Komunitas itu juga kembali mengumpulkan dana melalui platform kitabisa.com untuk membeli gawai dan sarana pendukung pembelajaran lainnya. Dana yang terkumpul telah mencapai lebih dari Rp 300 juta saat ini. Mereka juga mengajak masyarakat menjadi Relawan Teman Belajar para siswa yang akan menerima ponsel donasi guna memastikan penerima ponsel menggunakan ponsel sesuai tujuan.
Haris Prabowo (25), wartawan Tirto.id, mengatakan, gerakan itu juga muncul karena alasan yang lain. Selama masa pandemi, mereka melihat pemerintah lamban dalam menanggapi isu-isu yang muncul akibat pandemi.
”Kami melihat kebijakan pemerintah enggak optimal, penyediaan infrastruktur untuk PJJ tidak ada, terutama untuk anak tidak mampu dan di daerah. Ini catatan kritis kenapa pendidikan di Indonesia sangat bias di perkotaan dan Jawa karena memukul rata semua metode pendidikan hanya bisa via online,” katanya.
Selama gerakan berjalan, Haris melihat banyak warga semakin sadar kebijakan pemerintah masih kikuk dalam penanganan Covid-19, terutama terkait penyaluran bantuan sosial dan pendidikan. Pengambilan kebijakan bersifat satu pintu tanpa melihat konteks dan situasi di daerah.

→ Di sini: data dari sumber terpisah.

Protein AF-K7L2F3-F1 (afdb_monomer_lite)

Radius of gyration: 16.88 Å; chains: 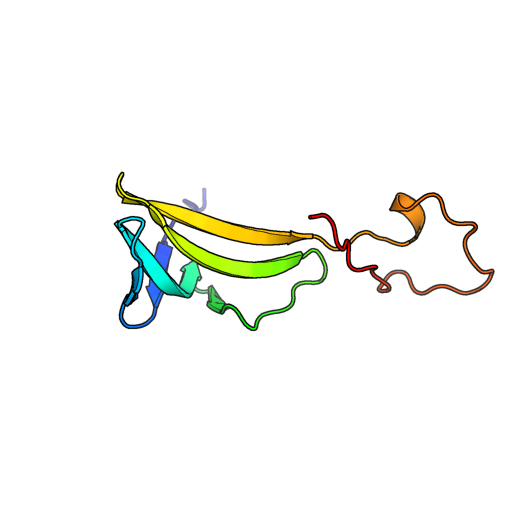1; bounding box: 46×20×44 Å

Sequence (88 aa):
MHSCTKEFSWIGLPWACKKRRKHYQAYKRNGFQISLKDKHVVAYLEDLYEDSRGNKMVVVCWFHKIDEVGIALPHSFSDREVFFSLYL

pLDDT: mean 84.44, std 12.18, range [38.5, 96.5]

Foldseek 3Di:
DPPLPFDKDADDAFDADPQRKTWGQWMDTPNDIDGQCDDDLFWGWDTWIQHPVRDTDTDIFTWAAPVRPPDDDDPDDDRSDTHTDPDD

Secondary structure (DSSP, 8-state):
-------EEEES--EE-TTS-EE-SEEEETTEEEETT-B-SSEEEEEEEE-TTS-EEEEEEEEEETTTTT----SS--TT-EEE----

Structure (mmCIF, N/CA/C/O backbone):
data_AF-K7L2F3-F1
#
_entry.id   AF-K7L2F3-F1
#
loop_
_atom_site.group_PDB
_atom_site.id
_atom_site.type_symbol
_atom_site.label_atom_id
_atom_site.label_alt_id
_atom_site.label_comp_id
_atom_site.label_asym_id
_atom_site.label_entity_id
_atom_site.label_seq_id
_atom_site.pdbx_PDB_ins_code
_atom_site.Cartn_x
_atom_site.Cartn_y
_atom_site.Cartn_z
_atom_site.occupancy
_atom_site.B_iso_or_equiv
_atom_site.auth_seq_id
_atom_site.auth_comp_id
_atom_site.auth_asym_id
_atom_site.auth_atom_id
_atom_site.pdbx_PDB_model_num
ATOM 1 N N . MET A 1 1 ? -29.458 8.527 -18.887 1.00 38.50 1 MET A N 1
ATOM 2 C CA . MET A 1 1 ? -28.304 8.990 -18.087 1.00 38.50 1 MET A CA 1
ATOM 3 C C . MET A 1 1 ? -28.022 7.930 -17.040 1.00 38.50 1 MET A C 1
ATOM 5 O O . MET A 1 1 ? -28.878 7.724 -16.192 1.00 38.50 1 MET A O 1
ATOM 9 N N . HIS A 1 2 ? -26.908 7.199 -17.127 1.00 53.78 2 HIS A N 1
ATOM 10 C CA . HIS A 1 2 ? -26.540 6.281 -16.046 1.00 53.78 2 HIS A CA 1
ATOM 11 C C . HIS A 1 2 ? -26.169 7.117 -14.823 1.00 53.78 2 HIS A C 1
ATOM 13 O O . HIS A 1 2 ? -25.137 7.786 -14.805 1.00 53.78 2 HIS A O 1
ATOM 19 N N . SER A 1 3 ? -27.045 7.111 -13.823 1.00 51.19 3 SER A N 1
ATOM 20 C CA . SER A 1 3 ? -26.766 7.599 -12.481 1.00 51.19 3 SER A CA 1
ATOM 21 C C . SER A 1 3 ? -25.551 6.825 -11.978 1.00 51.19 3 SER A C 1
ATOM 23 O O . SER A 1 3 ? -25.665 5.651 -11.639 1.00 51.19 3 SER A O 1
ATOM 25 N N . CYS A 1 4 ? -24.367 7.438 -11.984 1.00 58.00 4 CYS A N 1
ATOM 26 C CA . CYS A 1 4 ? -23.197 6.881 -11.313 1.00 58.00 4 CYS A CA 1
ATOM 27 C C . CYS A 1 4 ? -23.457 6.996 -9.805 1.00 58.00 4 CYS A C 1
ATOM 29 O O . CYS A 1 4 ? -23.016 7.941 -9.144 1.00 58.00 4 CYS A O 1
ATOM 31 N N . THR A 1 5 ? -24.296 6.105 -9.277 1.00 58.53 5 THR A N 1
ATOM 32 C CA . THR A 1 5 ? -24.549 5.987 -7.848 1.00 58.53 5 THR A CA 1
ATOM 33 C C . THR A 1 5 ? -23.226 5.617 -7.202 1.00 58.53 5 THR A C 1
ATOM 35 O O . THR A 1 5 ? -22.606 4.608 -7.522 1.00 58.53 5 THR A O 1
ATOM 38 N N . LYS A 1 6 ? -22.758 6.509 -6.327 1.00 70.19 6 LYS A N 1
ATOM 39 C CA . LYS A 1 6 ? -21.491 6.431 -5.594 1.00 70.19 6 LYS A CA 1
ATOM 40 C C . LYS A 1 6 ? -21.567 5.352 -4.509 1.00 70.19 6 LYS A C 1
ATOM 42 O O . LYS A 1 6 ? -21.383 5.653 -3.330 1.00 70.19 6 LYS A O 1
ATOM 47 N N . GLU A 1 7 ? -21.901 4.122 -4.882 1.00 85.06 7 GLU A N 1
ATOM 48 C CA . GLU A 1 7 ? -21.931 3.007 -3.946 1.00 85.06 7 GLU A CA 1
ATOM 49 C C . GLU A 1 7 ? -20.522 2.785 -3.417 1.00 85.06 7 GLU A C 1
ATOM 51 O O . GLU A 1 7 ? -19.600 2.488 -4.176 1.00 85.06 7 GLU A O 1
ATOM 56 N N . PHE A 1 8 ? -20.361 2.979 -2.111 1.00 91.38 8 PHE A N 1
ATOM 57 C CA . PHE A 1 8 ? -19.122 2.742 -1.393 1.00 91.38 8 PHE A CA 1
ATOM 58 C C . PHE A 1 8 ? -19.438 2.018 -0.091 1.00 91.38 8 PHE A C 1
ATOM 60 O O . PHE A 1 8 ? -20.246 2.507 0.705 1.00 91.38 8 PHE A O 1
ATOM 67 N N . SER A 1 9 ? -18.731 0.927 0.179 1.00 93.44 9 SER A N 1
ATOM 68 C CA . SER A 1 9 ? -18.794 0.231 1.463 1.00 93.44 9 SER A CA 1
ATOM 69 C C . SER A 1 9 ? -17.419 -0.260 1.890 1.00 93.44 9 SER A C 1
ATOM 71 O O . SER A 1 9 ? -16.646 -0.752 1.070 1.00 93.44 9 SER A O 1
ATOM 73 N N . TRP A 1 10 ? -17.129 -0.175 3.183 1.00 95.50 10 TRP A N 1
ATOM 74 C CA . TRP A 1 10 ? -15.968 -0.840 3.761 1.00 95.50 10 TRP A CA 1
ATOM 75 C C . TRP A 1 10 ? -16.150 -2.360 3.763 1.00 95.50 10 TRP A C 1
ATOM 77 O O . TRP A 1 10 ? -17.273 -2.852 3.869 1.00 95.50 10 TRP A O 1
ATOM 87 N N . ILE A 1 11 ? -15.046 -3.096 3.651 1.00 94.38 11 ILE A N 1
ATOM 88 C CA . ILE A 1 11 ? -15.019 -4.556 3.736 1.00 94.38 11 ILE A CA 1
ATOM 89 C C . ILE A 1 11 ? -14.117 -4.963 4.903 1.00 94.38 11 ILE A C 1
ATOM 91 O O . ILE A 1 11 ? -12.987 -4.486 5.033 1.00 94.38 11 ILE A O 1
ATOM 95 N N . GLY A 1 12 ? -14.620 -5.887 5.723 1.00 92.88 12 GLY A N 1
ATOM 96 C CA . GLY A 1 12 ? -13.931 -6.406 6.901 1.00 92.88 12 GLY A CA 1
ATOM 97 C C . GLY A 1 12 ? -14.261 -5.649 8.188 1.00 92.88 12 GLY A C 1
ATOM 98 O O . GLY A 1 12 ? -14.968 -4.639 8.185 1.00 92.88 12 GLY A O 1
ATOM 99 N N . LEU A 1 13 ? -13.759 -6.173 9.308 1.00 93.62 13 LEU A N 1
ATOM 100 C CA . LEU A 1 13 ? -13.920 -5.550 10.620 1.00 93.62 13 LEU A CA 1
ATOM 101 C C . LEU A 1 13 ? -12.929 -4.388 10.773 1.00 93.62 13 LEU A C 1
ATOM 103 O O . LEU A 1 13 ? -11.741 -4.578 10.496 1.00 93.62 13 LEU A O 1
ATOM 107 N N . PRO A 1 14 ? -13.381 -3.205 11.227 1.00 94.50 14 PRO A N 1
ATOM 108 C CA . PRO A 1 14 ? -12.473 -2.105 11.482 1.00 94.50 14 PRO A CA 1
ATOM 109 C C . PRO A 1 14 ? -11.567 -2.415 12.670 1.00 94.50 14 PRO A C 1
ATOM 111 O O . PRO A 1 14 ? -12.022 -2.956 13.679 1.00 94.50 14 PRO A O 1
ATOM 114 N N . TRP A 1 15 ? -10.319 -1.961 12.605 1.00 94.19 15 TRP A N 1
ATOM 115 C CA . TRP A 1 15 ? -9.471 -1.844 13.789 1.00 94.19 15 TRP A CA 1
ATOM 116 C C . TRP A 1 15 ? -9.219 -0.371 14.112 1.00 94.19 15 TRP A C 1
ATOM 118 O O . TRP A 1 15 ? -9.036 0.463 13.224 1.00 94.19 15 TRP A O 1
ATOM 128 N N . ALA A 1 16 ? -9.273 -0.028 15.397 1.00 91.56 16 ALA A N 1
ATOM 129 C CA . ALA A 1 16 ? -9.086 1.341 15.854 1.00 91.56 16 ALA A CA 1
ATOM 130 C C . ALA A 1 16 ? -7.617 1.601 16.197 1.00 91.56 16 ALA A C 1
ATOM 132 O O . ALA A 1 16 ? -6.974 0.785 16.857 1.00 91.56 16 ALA A O 1
ATOM 133 N N . CYS A 1 17 ? -7.096 2.762 15.807 1.00 89.38 17 CYS A N 1
ATOM 134 C CA . CYS A 1 17 ? -5.774 3.218 16.237 1.00 89.38 17 CYS A CA 1
ATOM 135 C C . CYS A 1 17 ? -5.868 4.322 17.304 1.00 89.38 17 CYS A C 1
ATOM 137 O O . CYS A 1 17 ? -6.924 4.923 17.525 1.00 89.38 17 CYS A O 1
ATOM 139 N N . LYS A 1 18 ? -4.727 4.671 17.919 1.00 88.88 18 LYS A N 1
ATOM 140 C CA . LYS A 1 18 ? -4.627 5.757 18.917 1.00 88.88 18 LYS A CA 1
ATOM 141 C C . LYS A 1 18 ? -5.155 7.111 18.407 1.00 88.88 18 LYS A C 1
ATOM 143 O O . LYS A 1 18 ? -5.603 7.926 19.203 1.00 88.88 18 LYS A O 1
ATOM 148 N N . LYS A 1 19 ? -5.153 7.344 17.087 1.00 89.56 19 LYS A N 1
ATOM 149 C CA . LYS A 1 19 ? -5.660 8.574 16.445 1.00 89.56 19 LYS A CA 1
ATOM 150 C C . LYS A 1 19 ? -7.182 8.572 16.217 1.00 89.56 19 LYS A C 1
ATOM 152 O O . LYS A 1 19 ? -7.671 9.421 15.477 1.00 89.56 19 LYS A O 1
ATOM 157 N N . ARG A 1 20 ? -7.932 7.631 16.813 1.00 90.75 20 ARG A N 1
ATOM 158 C CA . ARG A 1 20 ? -9.392 7.468 16.637 1.00 90.75 20 ARG A CA 1
ATOM 159 C C . ARG A 1 20 ? -9.816 7.286 15.171 1.00 90.75 20 ARG A C 1
ATOM 161 O O . ARG A 1 20 ? -10.899 7.714 14.786 1.00 90.75 20 ARG A O 1
ATOM 168 N N . ARG A 1 21 ? -8.960 6.654 14.364 1.00 94.69 21 ARG A N 1
ATOM 169 C CA . ARG A 1 21 ? -9.282 6.231 12.995 1.00 94.69 21 ARG A CA 1
ATOM 170 C C . ARG A 1 21 ? -9.720 4.774 13.010 1.00 94.69 21 ARG A C 1
ATOM 172 O O . ARG A 1 21 ? -9.177 3.996 13.798 1.00 94.69 21 ARG A O 1
ATOM 179 N N . LYS A 1 22 ? -10.677 4.423 12.153 1.00 96.06 22 LYS A N 1
ATOM 180 C CA . LYS A 1 22 ? -11.096 3.033 11.917 1.00 96.06 22 LYS A CA 1
ATOM 181 C C . LYS A 1 22 ? -10.484 2.563 10.611 1.00 96.06 22 LYS A C 1
ATOM 183 O O . LYS A 1 22 ? -10.857 3.079 9.566 1.00 96.06 22 LYS A O 1
ATOM 188 N N . HIS A 1 23 ? -9.556 1.629 10.680 1.00 96.50 23 HIS A N 1
ATOM 189 C CA . HIS A 1 23 ? -8.819 1.137 9.526 1.00 96.50 23 HIS A CA 1
ATOM 190 C C . HIS A 1 23 ? -9.460 -0.131 8.964 1.00 96.50 23 HIS A C 1
ATOM 192 O O . HIS A 1 23 ? -9.967 -0.956 9.725 1.00 96.50 23 HIS A O 1
ATOM 198 N N . TYR A 1 24 ? -9.405 -0.296 7.646 1.00 96.25 24 TYR A N 1
ATOM 199 C CA . TYR A 1 24 ? -10.051 -1.373 6.901 1.00 96.25 24 TYR A CA 1
ATOM 200 C C . TYR A 1 24 ? -9.066 -2.053 5.950 1.00 96.25 24 TYR A C 1
ATOM 202 O O . TYR A 1 24 ? -8.056 -1.481 5.556 1.00 96.25 24 TYR A O 1
ATOM 210 N N . GLN A 1 25 ? -9.366 -3.293 5.568 1.00 94.12 25 GLN A N 1
ATOM 211 C CA . GLN A 1 25 ? -8.510 -4.070 4.663 1.00 94.12 25 GLN A CA 1
ATOM 212 C C . GLN A 1 25 ? -8.857 -3.855 3.186 1.00 94.12 25 GLN A C 1
ATOM 214 O O . GLN A 1 25 ? -8.005 -4.046 2.317 1.00 94.12 25 GLN A O 1
ATOM 219 N N . ALA A 1 26 ? -10.109 -3.490 2.902 1.00 94.94 26 ALA A N 1
ATOM 220 C CA . ALA A 1 26 ? -10.617 -3.284 1.556 1.00 94.94 26 ALA A CA 1
ATOM 221 C C . ALA A 1 26 ? -11.869 -2.392 1.555 1.00 94.94 26 ALA A C 1
ATOM 223 O O . ALA A 1 26 ? -12.513 -2.175 2.587 1.00 94.94 26 ALA A O 1
ATOM 224 N N . TYR A 1 27 ? -12.242 -1.910 0.375 1.00 94.25 27 TYR A N 1
ATOM 225 C CA . TYR A 1 27 ? -13.526 -1.268 0.117 1.00 94.25 27 TYR A CA 1
ATOM 226 C C . TYR A 1 27 ? -14.148 -1.805 -1.171 1.00 94.25 27 TYR A C 1
ATOM 228 O O . TYR A 1 27 ? -13.453 -2.294 -2.059 1.00 94.25 27 TYR A O 1
ATOM 236 N N . LYS A 1 28 ? -15.471 -1.703 -1.281 1.00 93.12 28 LYS A N 1
ATOM 237 C CA . LYS A 1 28 ? -16.207 -1.909 -2.527 1.00 93.12 28 LYS A CA 1
ATOM 238 C C . LYS A 1 28 ? -16.628 -0.557 -3.071 1.00 93.12 28 LYS A C 1
ATOM 240 O O . LYS A 1 28 ? -17.180 0.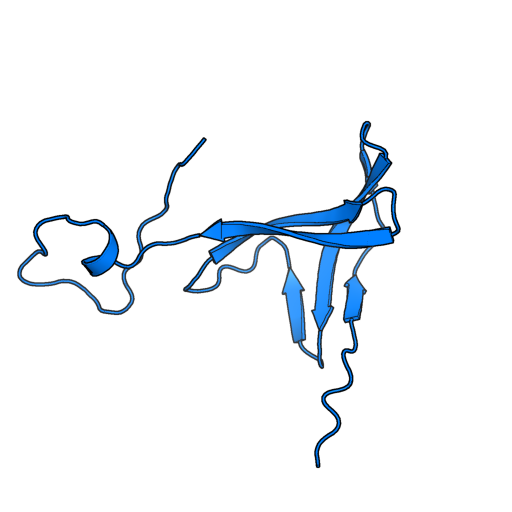247 -2.321 1.00 93.12 28 LYS A O 1
ATOM 245 N N . ARG A 1 29 ? -16.415 -0.320 -4.362 1.00 90.88 29 ARG A N 1
ATOM 246 C CA . ARG A 1 29 ? -16.928 0.851 -5.068 1.00 90.88 29 ARG A CA 1
ATOM 247 C C . ARG A 1 29 ? -17.459 0.464 -6.436 1.00 90.88 29 ARG A C 1
ATOM 249 O O . ARG A 1 29 ? -16.736 -0.136 -7.222 1.00 90.88 29 ARG A O 1
ATOM 256 N N . ASN A 1 30 ? -18.706 0.830 -6.728 1.00 89.31 30 ASN A N 1
ATOM 257 C CA . ASN A 1 30 ? -19.349 0.564 -8.023 1.00 89.31 30 ASN A CA 1
ATOM 258 C C . ASN A 1 30 ? -19.220 -0.910 -8.473 1.00 89.31 30 ASN A C 1
ATOM 260 O O . ASN A 1 30 ? -18.917 -1.189 -9.629 1.00 89.31 30 ASN A O 1
ATOM 264 N N . GLY A 1 31 ? -19.365 -1.860 -7.543 1.00 88.12 31 GLY A N 1
ATOM 26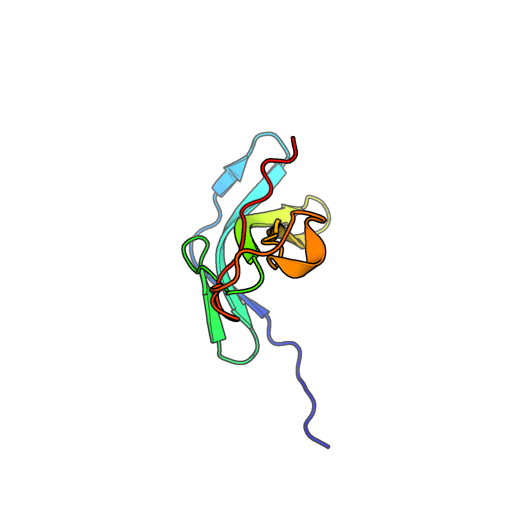5 C CA . GLY A 1 31 ? -19.196 -3.292 -7.821 1.00 88.12 31 GLY A CA 1
ATOM 266 C C . GLY A 1 31 ? -17.765 -3.830 -7.683 1.00 88.12 31 GLY A C 1
ATOM 267 O O . GLY A 1 31 ? -17.613 -5.018 -7.413 1.00 88.12 31 GLY A O 1
ATOM 268 N N . PHE A 1 32 ? -16.738 -2.984 -7.769 1.00 89.06 32 PHE A N 1
ATOM 269 C CA . PHE A 1 32 ? -15.333 -3.390 -7.683 1.00 89.06 32 PHE A CA 1
ATOM 270 C C . PHE A 1 32 ? -14.844 -3.417 -6.238 1.00 89.06 32 PHE A C 1
ATOM 272 O O . PHE A 1 32 ? -15.026 -2.448 -5.505 1.00 89.06 32 PHE A O 1
ATOM 279 N N . GLN A 1 33 ? -14.214 -4.517 -5.832 1.00 92.19 33 GLN A N 1
ATOM 280 C CA . GLN A 1 33 ? -13.507 -4.615 -4.559 1.00 92.19 33 GLN A CA 1
ATOM 281 C C . GLN A 1 33 ? -12.047 -4.209 -4.756 1.00 92.19 33 GLN A C 1
ATOM 283 O O . GLN A 1 33 ? -11.413 -4.671 -5.700 1.00 92.19 33 GLN A O 1
ATOM 288 N N . ILE A 1 34 ? -11.542 -3.368 -3.857 1.00 91.25 34 ILE A N 1
ATOM 289 C CA . ILE A 1 34 ? -10.167 -2.875 -3.854 1.00 91.25 34 ILE A CA 1
ATOM 290 C C . ILE A 1 34 ? -9.578 -3.085 -2.454 1.00 91.25 34 ILE A C 1
ATOM 292 O O . ILE A 1 34 ? -10.161 -2.633 -1.465 1.00 91.25 34 ILE A O 1
ATOM 296 N N . SER A 1 35 ? -8.451 -3.789 -2.362 1.00 91.69 35 SER A N 1
ATOM 297 C CA . SER A 1 35 ? -7.762 -4.170 -1.123 1.00 91.69 35 SER A CA 1
ATOM 298 C C . SER A 1 35 ? -6.417 -3.459 -0.956 1.00 91.69 35 SER A C 1
ATOM 300 O O . SER A 1 35 ? -5.813 -3.039 -1.936 1.00 91.69 35 SER A O 1
ATOM 302 N N . LEU A 1 36 ? -5.893 -3.372 0.274 1.00 85.94 36 LEU A N 1
ATOM 303 C CA . LEU A 1 36 ? -4.557 -2.799 0.540 1.00 85.94 36 LEU A CA 1
ATOM 304 C C . LEU A 1 36 ? -3.420 -3.477 -0.244 1.00 85.94 36 LEU A C 1
ATOM 306 O O . LEU A 1 36 ? -2.357 -2.901 -0.424 1.00 85.94 36 LEU A O 1
ATOM 310 N N . LYS A 1 37 ? -3.618 -4.712 -0.711 1.00 79.56 37 LYS A N 1
ATOM 311 C CA . LYS A 1 37 ? -2.607 -5.448 -1.481 1.00 79.56 37 LYS A CA 1
ATOM 312 C C . LYS A 1 37 ? -2.719 -5.219 -2.987 1.00 79.56 37 LYS A C 1
ATOM 314 O O . LYS A 1 37 ? -1.877 -5.725 -3.731 1.00 79.56 37 LYS A O 1
ATOM 319 N N . ASP A 1 38 ? -3.723 -4.469 -3.432 1.00 76.44 38 ASP A N 1
ATOM 320 C CA . ASP A 1 38 ? -3.943 -4.222 -4.846 1.00 76.44 38 ASP A CA 1
ATOM 321 C C . ASP A 1 38 ? -2.948 -3.167 -5.328 1.00 76.44 38 ASP A C 1
ATOM 323 O O . ASP A 1 38 ? -2.913 -2.024 -4.865 1.00 76.44 38 ASP A O 1
ATOM 327 N N . LYS A 1 39 ? -2.096 -3.584 -6.264 1.00 69.88 39 LYS A N 1
ATOM 328 C CA . LYS A 1 39 ? -1.143 -2.711 -6.944 1.00 69.88 39 LYS A CA 1
ATOM 329 C C . LYS A 1 39 ? -1.772 -2.262 -8.249 1.00 69.88 39 LYS A C 1
ATOM 331 O O . LYS A 1 39 ? -1.939 -3.063 -9.168 1.00 69.88 39 LYS A O 1
ATOM 336 N N . HIS A 1 40 ? -2.114 -0.987 -8.331 1.00 73.19 40 HIS A N 1
ATOM 337 C CA . HIS A 1 40 ? -2.537 -0.380 -9.581 1.00 73.19 40 HIS A CA 1
ATOM 338 C C . HIS A 1 40 ? -1.329 0.279 -10.243 1.00 73.19 40 HIS A C 1
ATOM 340 O O . HIS A 1 40 ? -0.423 0.746 -9.561 1.00 73.19 40 HIS A O 1
ATOM 346 N N . VAL A 1 41 ? -1.331 0.349 -11.577 1.00 71.62 41 VAL A N 1
ATOM 347 C CA . VAL A 1 41 ? -0.222 0.926 -12.368 1.00 71.62 41 VAL A CA 1
ATOM 348 C C . VAL A 1 41 ? 0.146 2.341 -11.902 1.00 71.62 41 VAL A C 1
ATOM 350 O O . VAL A 1 41 ? 1.283 2.765 -12.036 1.00 71.62 41 VAL A O 1
ATOM 353 N N . VAL A 1 42 ? -0.817 3.059 -11.323 1.00 81.00 42 VAL A N 1
ATOM 354 C CA . VAL A 1 42 ? -0.673 4.459 -10.922 1.00 81.00 42 VAL A CA 1
ATOM 355 C C . VAL A 1 42 ? -0.290 4.616 -9.441 1.00 81.00 42 VAL A C 1
ATOM 357 O O . VAL A 1 42 ? 0.388 5.576 -9.086 1.00 81.00 42 VAL A O 1
ATOM 360 N N . ALA A 1 43 ? -0.702 3.692 -8.564 1.00 85.44 43 ALA A N 1
ATOM 361 C CA . ALA A 1 43 ? -0.416 3.780 -7.132 1.00 85.44 43 ALA A CA 1
ATOM 362 C C . ALA A 1 43 ? -0.592 2.447 -6.384 1.00 85.44 43 ALA A C 1
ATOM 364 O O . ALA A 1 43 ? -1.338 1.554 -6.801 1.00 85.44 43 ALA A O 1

Alifah Nayla Saputri, pelajar kelas III SDN Utan Kayu Selatan 05, tertolong berkat donasi ponsel itu. Pendapatan keluarganya pas-pasan karena ayahnya bekerja sebagai petugas keamanan pabrik dan ibunya adalah pekerja rumah tangga. ”Selama ini, aku belajar memakai satu ponsel, gantian dengan kakak. Sekarang bisa pakai sendiri,” kata anak yang tinggal di daerah Rawamangun, Jakarta Timur, ini.
Refleksi gerakan
Margareth S Aritonang (38), wartawan TheJakarta Post, menjelaskan, gerakan itu menunjukan sikap saling membantu masyarakat Indonesia masih kuat. Para donatur membantu dengan menyumbang semampu mereka, baik itu dengan nominal Rp 10.000 hingga Rp 100 juta.
”Dengan kisaran itu, kami melihat bahwa masyarakat kelas bawah hingga ke atas ingin membantu. Kebaikan hati tidak melihat kelas. Bahkan, ada instansi pemerintah dan BEM (Badan Eksekutif Mahasiswa) dari kampus luar Jakarta ikut mengumpulkan ponsel dan donasi untuk kami salurkan,” ujar Margareth.
Menurut dia, ada dua refleksi utama dari gerakan itu. Pertama, pelayanan fasilitas publik, seperti pendidikan dasar dan kesehatan, belum inklusif. Kedua, masyarakat akan berpartisipasi aktif dalam pembangunan bangsa selama pengelolaan dana mengedepankan akuntabilitas, transparansi, dan integritas.
”Kami komunitas wartawan selama ini jago mengkritik pemerintah. Lewat gerakan ini, kami belajar tantangan mengelola dana publik secara akuntabel. Dengan langkah sederhana ini, kami memacu semangat publik untuk berbagi dan membantu. Apabila negara benar-benar akuntabel, orang tidak akan segan membayar apa yang menjadi kewajibannya,” tuturnya.
Haris menambahkan, pemerintah perlu mengubah orientasi kebijakan agar mementingkan agenda publik, seperti penyediaan layanan kesehatan dan pendidikan gratis. Selama ini, tuturnya, arah kebijakan pemerintah terkesan mengedepankan agenda komersial. Ini membuat pemerintah kewalahan ketika menghadapi krisis, seperti ketika pandemi terjadi.
”Paradigma pembangunan harus kembali sesuai amanat undang-undang yang menjamin kebutuhan dasar warga. Makanya, belakangan, kita lihat ada rapid test berbayar mahal dan anak-anak di sekolah pelosok yang membutuhkan ponsel untuk PJJ,” ujarnya.
Mery mengingatkan, kemajuan suatu bangsa ditentukan oleh kualitas sumber daya manusia (SDM)-nya, di samping faktor-faktor lain, seperti sumber daya alam, infrastruktur, sosial budaya, dan kestabilan politik. SDM memiliki peran untuk mengelola semua komponen.
”Kalau sumber daya manusia di suatu negara berkualitas tinggi, sudah dapat dipastikan pengelolaan sumber daya alam akan maksimal dan menghasilkan kesejahteraan bagi bangsa. SDM unggul harus dipersiapkan oleh negara sejak dini melalui pendidikan. Jadi, sistem pendidikan di Indonesia juga harus dibenahi agar semua masyarakat mendapatkan pendidikan layak tanpa terkecuali,” tuturnya.